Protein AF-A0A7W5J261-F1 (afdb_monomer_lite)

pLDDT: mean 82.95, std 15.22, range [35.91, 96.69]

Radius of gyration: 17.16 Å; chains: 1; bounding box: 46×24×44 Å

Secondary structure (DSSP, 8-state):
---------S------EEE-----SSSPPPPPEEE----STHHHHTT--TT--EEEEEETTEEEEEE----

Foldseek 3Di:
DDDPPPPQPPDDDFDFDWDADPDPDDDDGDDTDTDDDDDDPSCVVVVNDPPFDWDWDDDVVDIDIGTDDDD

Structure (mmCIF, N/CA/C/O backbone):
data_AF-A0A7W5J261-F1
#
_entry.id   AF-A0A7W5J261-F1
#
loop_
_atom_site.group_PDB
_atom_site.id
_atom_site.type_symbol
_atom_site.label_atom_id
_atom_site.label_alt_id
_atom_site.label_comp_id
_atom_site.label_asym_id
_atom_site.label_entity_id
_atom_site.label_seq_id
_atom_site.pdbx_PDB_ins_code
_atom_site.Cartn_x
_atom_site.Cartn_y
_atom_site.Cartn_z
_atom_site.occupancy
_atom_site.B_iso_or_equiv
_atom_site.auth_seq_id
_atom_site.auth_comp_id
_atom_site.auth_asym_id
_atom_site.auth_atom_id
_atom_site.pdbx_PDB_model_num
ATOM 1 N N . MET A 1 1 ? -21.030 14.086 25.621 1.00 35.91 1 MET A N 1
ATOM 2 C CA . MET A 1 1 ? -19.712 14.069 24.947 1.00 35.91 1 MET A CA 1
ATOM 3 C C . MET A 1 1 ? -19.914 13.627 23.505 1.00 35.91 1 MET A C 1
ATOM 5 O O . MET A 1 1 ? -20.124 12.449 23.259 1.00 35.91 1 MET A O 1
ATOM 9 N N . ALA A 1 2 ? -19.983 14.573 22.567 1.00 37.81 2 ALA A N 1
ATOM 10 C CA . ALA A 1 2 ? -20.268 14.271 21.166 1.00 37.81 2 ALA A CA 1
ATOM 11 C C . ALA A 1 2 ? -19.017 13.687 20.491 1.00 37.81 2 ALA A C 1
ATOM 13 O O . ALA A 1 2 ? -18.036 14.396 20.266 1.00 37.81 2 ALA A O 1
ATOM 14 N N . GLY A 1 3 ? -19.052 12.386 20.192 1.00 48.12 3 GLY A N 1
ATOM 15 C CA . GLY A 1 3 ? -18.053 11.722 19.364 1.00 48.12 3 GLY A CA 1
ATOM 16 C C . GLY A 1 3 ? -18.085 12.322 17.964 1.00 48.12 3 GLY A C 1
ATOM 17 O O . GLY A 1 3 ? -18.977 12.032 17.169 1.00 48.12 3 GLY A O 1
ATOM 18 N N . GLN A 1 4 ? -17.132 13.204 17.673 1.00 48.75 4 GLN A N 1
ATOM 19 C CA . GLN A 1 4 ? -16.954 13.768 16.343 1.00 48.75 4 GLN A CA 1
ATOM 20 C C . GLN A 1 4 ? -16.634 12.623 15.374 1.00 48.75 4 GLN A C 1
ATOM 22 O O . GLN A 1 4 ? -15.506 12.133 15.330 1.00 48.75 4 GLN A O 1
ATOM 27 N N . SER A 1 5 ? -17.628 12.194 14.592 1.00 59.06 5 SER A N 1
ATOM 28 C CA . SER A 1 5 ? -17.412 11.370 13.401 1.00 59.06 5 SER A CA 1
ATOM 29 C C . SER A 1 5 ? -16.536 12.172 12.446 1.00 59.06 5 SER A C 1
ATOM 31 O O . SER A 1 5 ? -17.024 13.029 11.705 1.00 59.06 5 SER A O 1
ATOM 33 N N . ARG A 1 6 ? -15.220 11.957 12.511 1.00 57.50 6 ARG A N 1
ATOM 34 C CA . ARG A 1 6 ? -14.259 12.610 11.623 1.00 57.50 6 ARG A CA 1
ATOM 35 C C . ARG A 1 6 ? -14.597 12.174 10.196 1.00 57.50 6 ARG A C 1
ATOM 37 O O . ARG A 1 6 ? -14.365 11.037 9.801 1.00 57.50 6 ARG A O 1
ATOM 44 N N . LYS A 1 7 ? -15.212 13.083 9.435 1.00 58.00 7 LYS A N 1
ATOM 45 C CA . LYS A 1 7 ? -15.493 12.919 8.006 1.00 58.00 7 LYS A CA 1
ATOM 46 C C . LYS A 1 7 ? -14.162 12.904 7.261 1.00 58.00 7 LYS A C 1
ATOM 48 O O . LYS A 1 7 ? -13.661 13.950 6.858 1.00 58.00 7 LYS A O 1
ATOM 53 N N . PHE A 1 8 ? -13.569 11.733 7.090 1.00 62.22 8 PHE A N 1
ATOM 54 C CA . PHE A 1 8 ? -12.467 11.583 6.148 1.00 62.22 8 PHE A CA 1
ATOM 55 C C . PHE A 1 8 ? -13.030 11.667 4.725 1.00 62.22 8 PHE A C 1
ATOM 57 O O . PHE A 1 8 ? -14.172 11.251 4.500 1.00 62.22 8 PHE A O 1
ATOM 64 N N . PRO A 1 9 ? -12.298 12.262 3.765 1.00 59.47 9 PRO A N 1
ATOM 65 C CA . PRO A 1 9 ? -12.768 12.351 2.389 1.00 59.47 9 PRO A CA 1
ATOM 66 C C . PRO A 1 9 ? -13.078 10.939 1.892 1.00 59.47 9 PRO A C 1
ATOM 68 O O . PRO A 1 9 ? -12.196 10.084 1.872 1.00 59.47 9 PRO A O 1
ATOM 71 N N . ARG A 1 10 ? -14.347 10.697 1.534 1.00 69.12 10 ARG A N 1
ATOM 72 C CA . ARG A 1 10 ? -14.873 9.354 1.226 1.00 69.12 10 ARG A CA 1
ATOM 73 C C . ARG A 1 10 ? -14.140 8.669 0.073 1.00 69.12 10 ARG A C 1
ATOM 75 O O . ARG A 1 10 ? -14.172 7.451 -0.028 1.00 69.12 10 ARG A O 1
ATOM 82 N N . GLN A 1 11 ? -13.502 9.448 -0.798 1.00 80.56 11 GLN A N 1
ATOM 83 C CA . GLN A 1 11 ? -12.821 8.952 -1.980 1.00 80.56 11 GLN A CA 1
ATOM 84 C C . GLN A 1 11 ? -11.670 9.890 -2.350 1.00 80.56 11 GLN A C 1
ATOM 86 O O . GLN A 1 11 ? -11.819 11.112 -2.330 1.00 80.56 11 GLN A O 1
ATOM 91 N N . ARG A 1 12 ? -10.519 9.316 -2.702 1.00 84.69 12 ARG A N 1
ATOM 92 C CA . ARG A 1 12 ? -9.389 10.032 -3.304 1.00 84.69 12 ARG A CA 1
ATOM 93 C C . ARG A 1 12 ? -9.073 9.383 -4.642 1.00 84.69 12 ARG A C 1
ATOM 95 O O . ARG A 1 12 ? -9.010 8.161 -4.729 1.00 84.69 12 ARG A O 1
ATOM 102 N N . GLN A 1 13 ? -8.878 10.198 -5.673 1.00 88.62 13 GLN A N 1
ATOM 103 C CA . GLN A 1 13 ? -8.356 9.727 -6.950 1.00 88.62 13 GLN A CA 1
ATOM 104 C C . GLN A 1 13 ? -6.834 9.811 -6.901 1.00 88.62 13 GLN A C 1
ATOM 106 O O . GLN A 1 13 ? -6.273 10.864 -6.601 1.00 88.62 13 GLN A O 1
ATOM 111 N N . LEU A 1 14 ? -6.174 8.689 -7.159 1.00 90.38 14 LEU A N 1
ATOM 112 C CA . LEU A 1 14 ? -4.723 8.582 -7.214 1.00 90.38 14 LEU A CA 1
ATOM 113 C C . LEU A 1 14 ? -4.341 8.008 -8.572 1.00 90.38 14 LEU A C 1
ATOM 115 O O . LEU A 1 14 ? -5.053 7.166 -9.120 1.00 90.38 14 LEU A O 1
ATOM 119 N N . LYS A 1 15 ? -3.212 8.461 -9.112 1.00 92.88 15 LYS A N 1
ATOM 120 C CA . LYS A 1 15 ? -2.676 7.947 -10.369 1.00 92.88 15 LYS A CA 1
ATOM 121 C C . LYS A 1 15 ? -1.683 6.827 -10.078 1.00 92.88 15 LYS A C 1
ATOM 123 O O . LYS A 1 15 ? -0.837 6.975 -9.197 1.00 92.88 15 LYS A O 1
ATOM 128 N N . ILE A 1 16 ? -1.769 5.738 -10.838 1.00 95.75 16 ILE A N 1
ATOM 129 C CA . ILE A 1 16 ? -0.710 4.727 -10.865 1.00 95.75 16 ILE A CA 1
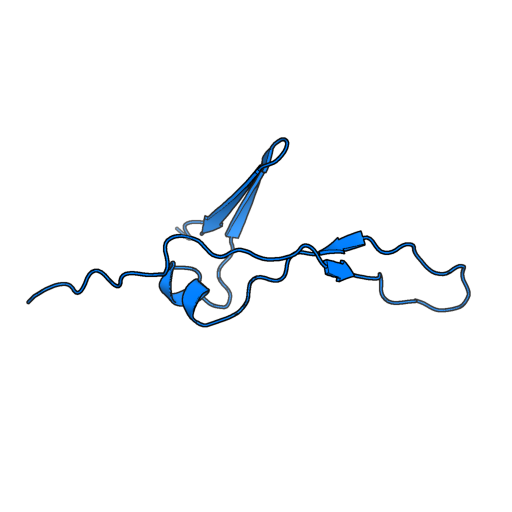
ATOM 130 C C . ILE A 1 16 ? 0.531 5.368 -11.486 1.00 95.75 16 ILE A C 1
ATOM 132 O O . ILE A 1 16 ? 0.482 5.887 -12.603 1.00 95.75 16 ILE A O 1
ATOM 136 N N . GLY A 1 17 ? 1.617 5.384 -10.722 1.00 94.38 17 GLY A N 1
ATOM 137 C CA . GLY A 1 17 ? 2.919 5.864 -11.162 1.00 94.38 17 GLY A CA 1
ATOM 138 C C . GLY A 1 17 ? 3.799 4.728 -11.670 1.00 94.38 17 GLY A C 1
ATOM 139 O O . GLY A 1 17 ? 3.428 3.555 -11.628 1.00 94.38 17 GLY A O 1
ATOM 140 N N
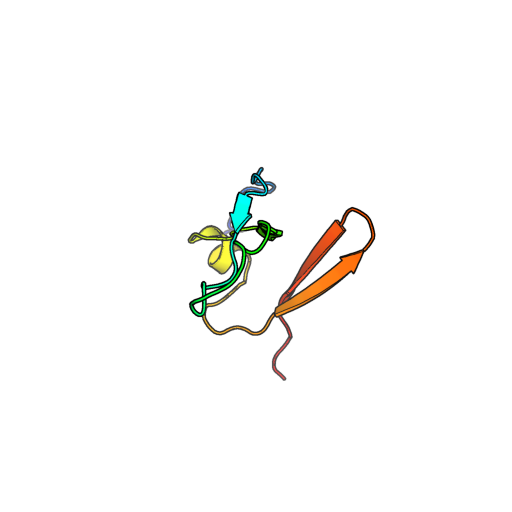 . TYR A 1 18 ? 5.007 5.087 -12.086 1.00 93.88 18 TYR A N 1
ATOM 141 C CA . TYR A 1 18 ? 6.055 4.141 -12.458 1.00 93.88 18 TYR A CA 1
ATOM 142 C C . TYR A 1 18 ? 7.062 4.013 -11.319 1.00 93.88 18 TYR A C 1
ATOM 144 O O . TYR A 1 18 ? 7.440 5.014 -10.707 1.00 93.88 18 TYR A O 1
ATOM 152 N N . ALA A 1 19 ? 7.498 2.790 -11.045 1.00 91.56 19 ALA A N 1
ATOM 153 C CA . ALA A 1 19 ? 8.631 2.505 -10.177 1.00 91.56 19 ALA A CA 1
ATOM 154 C C . ALA A 1 19 ? 9.642 1.614 -10.905 1.00 91.56 19 ALA A C 1
ATOM 156 O O . ALA A 1 19 ? 9.304 0.931 -11.871 1.00 91.56 19 ALA A O 1
ATOM 157 N N . TYR A 1 20 ? 10.887 1.657 -10.440 1.00 90.06 20 TYR A N 1
ATOM 158 C CA . TYR A 1 20 ? 12.016 0.942 -11.024 1.00 90.06 20 TYR A CA 1
ATOM 159 C C . TYR A 1 20 ? 12.695 0.124 -9.934 1.00 90.06 20 TYR A C 1
ATOM 161 O O . TYR A 1 20 ? 12.799 0.571 -8.789 1.00 90.06 20 TYR A O 1
ATOM 169 N N . TYR A 1 21 ? 13.159 -1.075 -10.282 1.00 85.31 21 TYR A N 1
ATOM 170 C CA . TYR A 1 21 ? 14.010 -1.836 -9.374 1.00 85.31 21 TYR A CA 1
ATOM 171 C C . TYR A 1 21 ? 15.344 -1.095 -9.206 1.00 85.31 21 TYR A C 1
ATOM 173 O O . TYR A 1 21 ? 15.842 -0.554 -10.198 1.00 85.31 21 TYR A O 1
ATOM 181 N N . PRO A 1 22 ? 15.938 -1.071 -7.996 1.00 80.75 22 PRO A N 1
ATOM 182 C CA . PRO A 1 22 ? 17.262 -0.495 -7.809 1.00 80.75 22 PRO A CA 1
ATOM 183 C C . PRO A 1 22 ? 18.243 -1.173 -8.770 1.00 80.75 22 PRO A C 1
ATOM 185 O O . PRO A 1 22 ? 18.350 -2.399 -8.793 1.00 80.75 22 PRO A O 1
ATOM 188 N N . HIS A 1 23 ? 18.931 -0.389 -9.599 1.00 76.25 23 HIS A N 1
ATOM 189 C CA . HIS A 1 23 ? 19.897 -0.935 -10.543 1.00 76.25 23 HIS A CA 1
ATOM 190 C C . HIS A 1 23 ? 21.118 -1.462 -9.784 1.00 76.25 23 HIS A C 1
ATOM 192 O O . HIS A 1 23 ? 21.890 -0.688 -9.227 1.00 76.25 23 HIS A O 1
ATOM 198 N N . THR A 1 24 ? 21.324 -2.779 -9.797 1.00 70.81 24 THR A N 1
ATOM 199 C CA . THR A 1 24 ? 22.456 -3.445 -9.125 1.00 70.81 24 THR A CA 1
ATOM 200 C C . THR A 1 24 ? 23.760 -3.429 -9.937 1.00 70.81 24 THR A C 1
ATOM 202 O O . THR A 1 24 ? 24.727 -4.078 -9.557 1.00 70.81 24 THR A O 1
ATOM 205 N N . GLY A 1 25 ? 23.825 -2.658 -11.028 1.00 66.50 25 GLY A N 1
ATOM 206 C CA . GLY A 1 25 ? 25.023 -2.497 -11.854 1.00 66.50 25 GLY A CA 1
ATOM 207 C C . GLY A 1 25 ? 25.233 -3.610 -12.890 1.00 66.50 25 GLY A C 1
ATOM 208 O O . GLY A 1 25 ? 25.045 -4.789 -12.620 1.00 66.50 25 GLY A O 1
ATOM 209 N N . LYS A 1 26 ? 25.643 -3.187 -14.095 1.00 63.69 26 LYS A N 1
ATOM 210 C CA . LYS A 1 26 ? 25.993 -3.994 -15.285 1.00 63.69 26 LYS A CA 1
ATOM 211 C C . LYS A 1 26 ? 24.888 -4.941 -15.782 1.00 63.69 26 LYS A C 1
ATOM 213 O O . LYS A 1 26 ? 25.052 -6.153 -15.835 1.00 63.69 26 LYS A O 1
ATOM 218 N N . GLY A 1 27 ? 23.777 -4.362 -16.231 1.00 68.62 27 GLY A N 1
ATOM 219 C CA . GLY A 1 27 ? 22.713 -5.081 -16.932 1.00 68.62 27 GLY A CA 1
ATOM 220 C C . GLY A 1 27 ? 21.811 -4.133 -17.718 1.00 68.62 27 GLY A C 1
ATOM 221 O O . GLY A 1 27 ? 21.910 -2.914 -17.572 1.00 68.62 27 GLY A O 1
ATOM 222 N N . ARG A 1 28 ? 20.937 -4.687 -18.568 1.00 71.12 28 ARG A N 1
ATOM 223 C CA . ARG A 1 28 ? 19.898 -3.905 -19.258 1.00 71.12 28 ARG A CA 1
ATOM 224 C C . ARG A 1 28 ? 19.010 -3.187 -18.223 1.00 71.12 28 ARG A C 1
ATOM 226 O O . ARG A 1 28 ? 18.771 -3.765 -17.161 1.00 71.12 28 ARG A O 1
ATOM 233 N N . PRO A 1 29 ? 18.502 -1.974 -18.518 1.00 72.25 29 PRO A N 1
ATOM 234 C CA . PRO A 1 29 ? 17.544 -1.303 -17.647 1.00 72.25 29 PRO A CA 1
ATOM 235 C C . PRO A 1 29 ? 16.359 -2.229 -17.375 1.00 72.25 29 PRO A C 1
ATOM 237 O O . PRO A 1 29 ? 15.786 -2.802 -18.305 1.00 72.25 29 PRO A O 1
ATOM 240 N N . THR A 1 30 ? 16.004 -2.400 -16.106 1.00 82.25 30 THR A N 1
ATOM 241 C CA . THR A 1 30 ? 14.782 -3.108 -15.732 1.00 82.25 30 THR A CA 1
ATOM 242 C C . THR A 1 30 ? 13.572 -2.303 -16.210 1.00 82.25 30 THR A C 1
ATOM 244 O O . THR A 1 30 ? 13.557 -1.078 -16.055 1.00 82.25 30 THR A O 1
ATOM 247 N N . PRO A 1 31 ? 12.560 -2.955 -16.811 1.00 87.19 31 PRO A N 1
ATOM 248 C CA . PRO A 1 31 ? 1
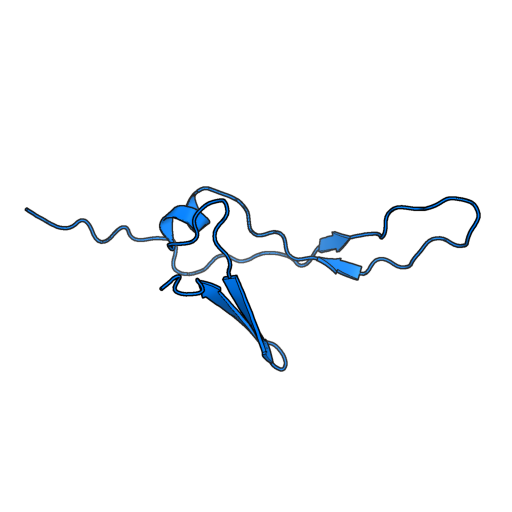1.350 -2.257 -17.215 1.00 87.19 31 PRO A CA 1
ATOM 249 C C . PRO A 1 31 ? 10.651 -1.664 -15.981 1.00 87.19 31 PRO A C 1
ATOM 251 O O . PRO A 1 31 ? 10.704 -2.265 -14.900 1.00 87.19 31 PRO A O 1
ATOM 254 N N . PRO A 1 32 ? 9.995 -0.497 -16.118 1.00 91.12 32 PRO A N 1
ATOM 255 C CA . PRO A 1 32 ? 9.208 0.060 -15.033 1.00 91.12 32 PRO A CA 1
ATOM 256 C C . PRO A 1 32 ? 8.035 -0.858 -14.693 1.00 91.12 32 PRO A C 1
ATOM 258 O O . PRO A 1 32 ? 7.483 -1.543 -15.557 1.00 91.12 32 PRO A O 1
ATOM 261 N N . PHE A 1 33 ? 7.605 -0.809 -13.440 1.00 92.56 33 PHE A N 1
ATOM 262 C CA . PHE A 1 33 ? 6.418 -1.505 -12.956 1.00 92.56 33 PHE A CA 1
ATOM 263 C C . PHE A 1 33 ? 5.418 -0.516 -12.334 1.00 92.56 33 PHE A C 1
ATOM 265 O O . PHE A 1 33 ? 5.807 0.584 -11.919 1.00 92.56 33 PHE A O 1
ATOM 272 N N . PRO A 1 34 ? 4.116 -0.862 -12.286 1.00 94.69 34 PRO A N 1
ATOM 273 C CA . PRO A 1 34 ? 3.099 0.010 -11.711 1.00 94.69 34 PRO A CA 1
ATOM 274 C C . PRO A 1 34 ? 3.311 0.177 -10.205 1.00 94.69 34 PRO A C 1
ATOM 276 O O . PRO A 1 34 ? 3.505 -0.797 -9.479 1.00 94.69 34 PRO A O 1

What you should do: From the listing above, repeat exactly the lines starting at the line that includes "ATOM 9 N N ." and ending at the line that includes "ATOM 48 O O", with nothing outside that span.

Output for this task:
ATOM 9 N N . ALA A 1 2 ? -19.983 14.573 22.567 1.00 37.81 2 ALA A N 1
ATOM 10 C CA . ALA A 1 2 ? -20.268 14.271 21.166 1.00 37.81 2 ALA A CA 1
ATOM 11 C C . ALA A 1 2 ? -19.017 13.687 20.491 1.00 37.81 2 ALA A C 1
ATOM 13 O O . ALA A 1 2 ? -18.036 14.396 20.266 1.00 37.81 2 ALA A O 1
ATOM 14 N N . GLY A 1 3 ? -19.052 12.386 20.192 1.00 48.12 3 GLY A N 1
ATOM 15 C CA . GLY A 1 3 ? -18.053 11.722 19.364 1.00 48.12 3 GLY A CA 1
ATOM 16 C C . GLY A 1 3 ? -18.085 12.322 17.964 1.00 48.12 3 GLY A C 1
ATOM 17 O O . GLY A 1 3 ? -18.977 12.032 17.169 1.00 48.12 3 GLY A O 1
ATOM 18 N N . GLN A 1 4 ? -17.132 13.204 17.673 1.00 48.75 4 GLN A N 1
ATOM 19 C CA . GLN A 1 4 ? -16.954 13.768 16.343 1.00 48.75 4 GLN A CA 1
ATOM 20 C C . GLN A 1 4 ? -16.634 12.623 15.374 1.00 48.75 4 GLN A C 1
ATOM 22 O O . GLN A 1 4 ? -15.506 12.133 15.330 1.00 48.75 4 GLN A O 1
ATOM 27 N N . SER A 1 5 ? -17.628 12.194 14.592 1.00 59.06 5 SER A N 1
ATOM 28 C CA . SER A 1 5 ? -17.412 11.370 13.401 1.00 59.06 5 SER A CA 1
ATOM 29 C C . SER A 1 5 ? -16.536 12.172 12.446 1.00 59.06 5 SER A C 1
ATOM 31 O O . SER A 1 5 ? -17.024 13.029 11.705 1.00 59.06 5 SER A O 1
ATOM 33 N N . ARG A 1 6 ? -15.220 11.957 12.511 1.00 57.50 6 ARG A N 1
ATOM 34 C CA . ARG A 1 6 ? -14.259 12.610 11.623 1.00 57.50 6 ARG A CA 1
ATOM 35 C C . ARG A 1 6 ? -14.597 12.174 10.196 1.00 57.50 6 ARG A C 1
ATOM 37 O O . ARG A 1 6 ? -14.365 11.037 9.801 1.00 57.50 6 ARG A O 1
ATOM 44 N N . LYS A 1 7 ? -15.212 13.083 9.435 1.00 58.00 7 LYS A N 1
ATOM 45 C CA . LYS A 1 7 ? -15.493 12.919 8.006 1.00 58.00 7 LYS A CA 1
ATOM 46 C C . LYS A 1 7 ? -14.162 12.904 7.261 1.00 58.00 7 LYS A C 1
ATOM 48 O O . LYS A 1 7 ? -13.661 13.950 6.858 1.00 58.00 7 LYS A O 1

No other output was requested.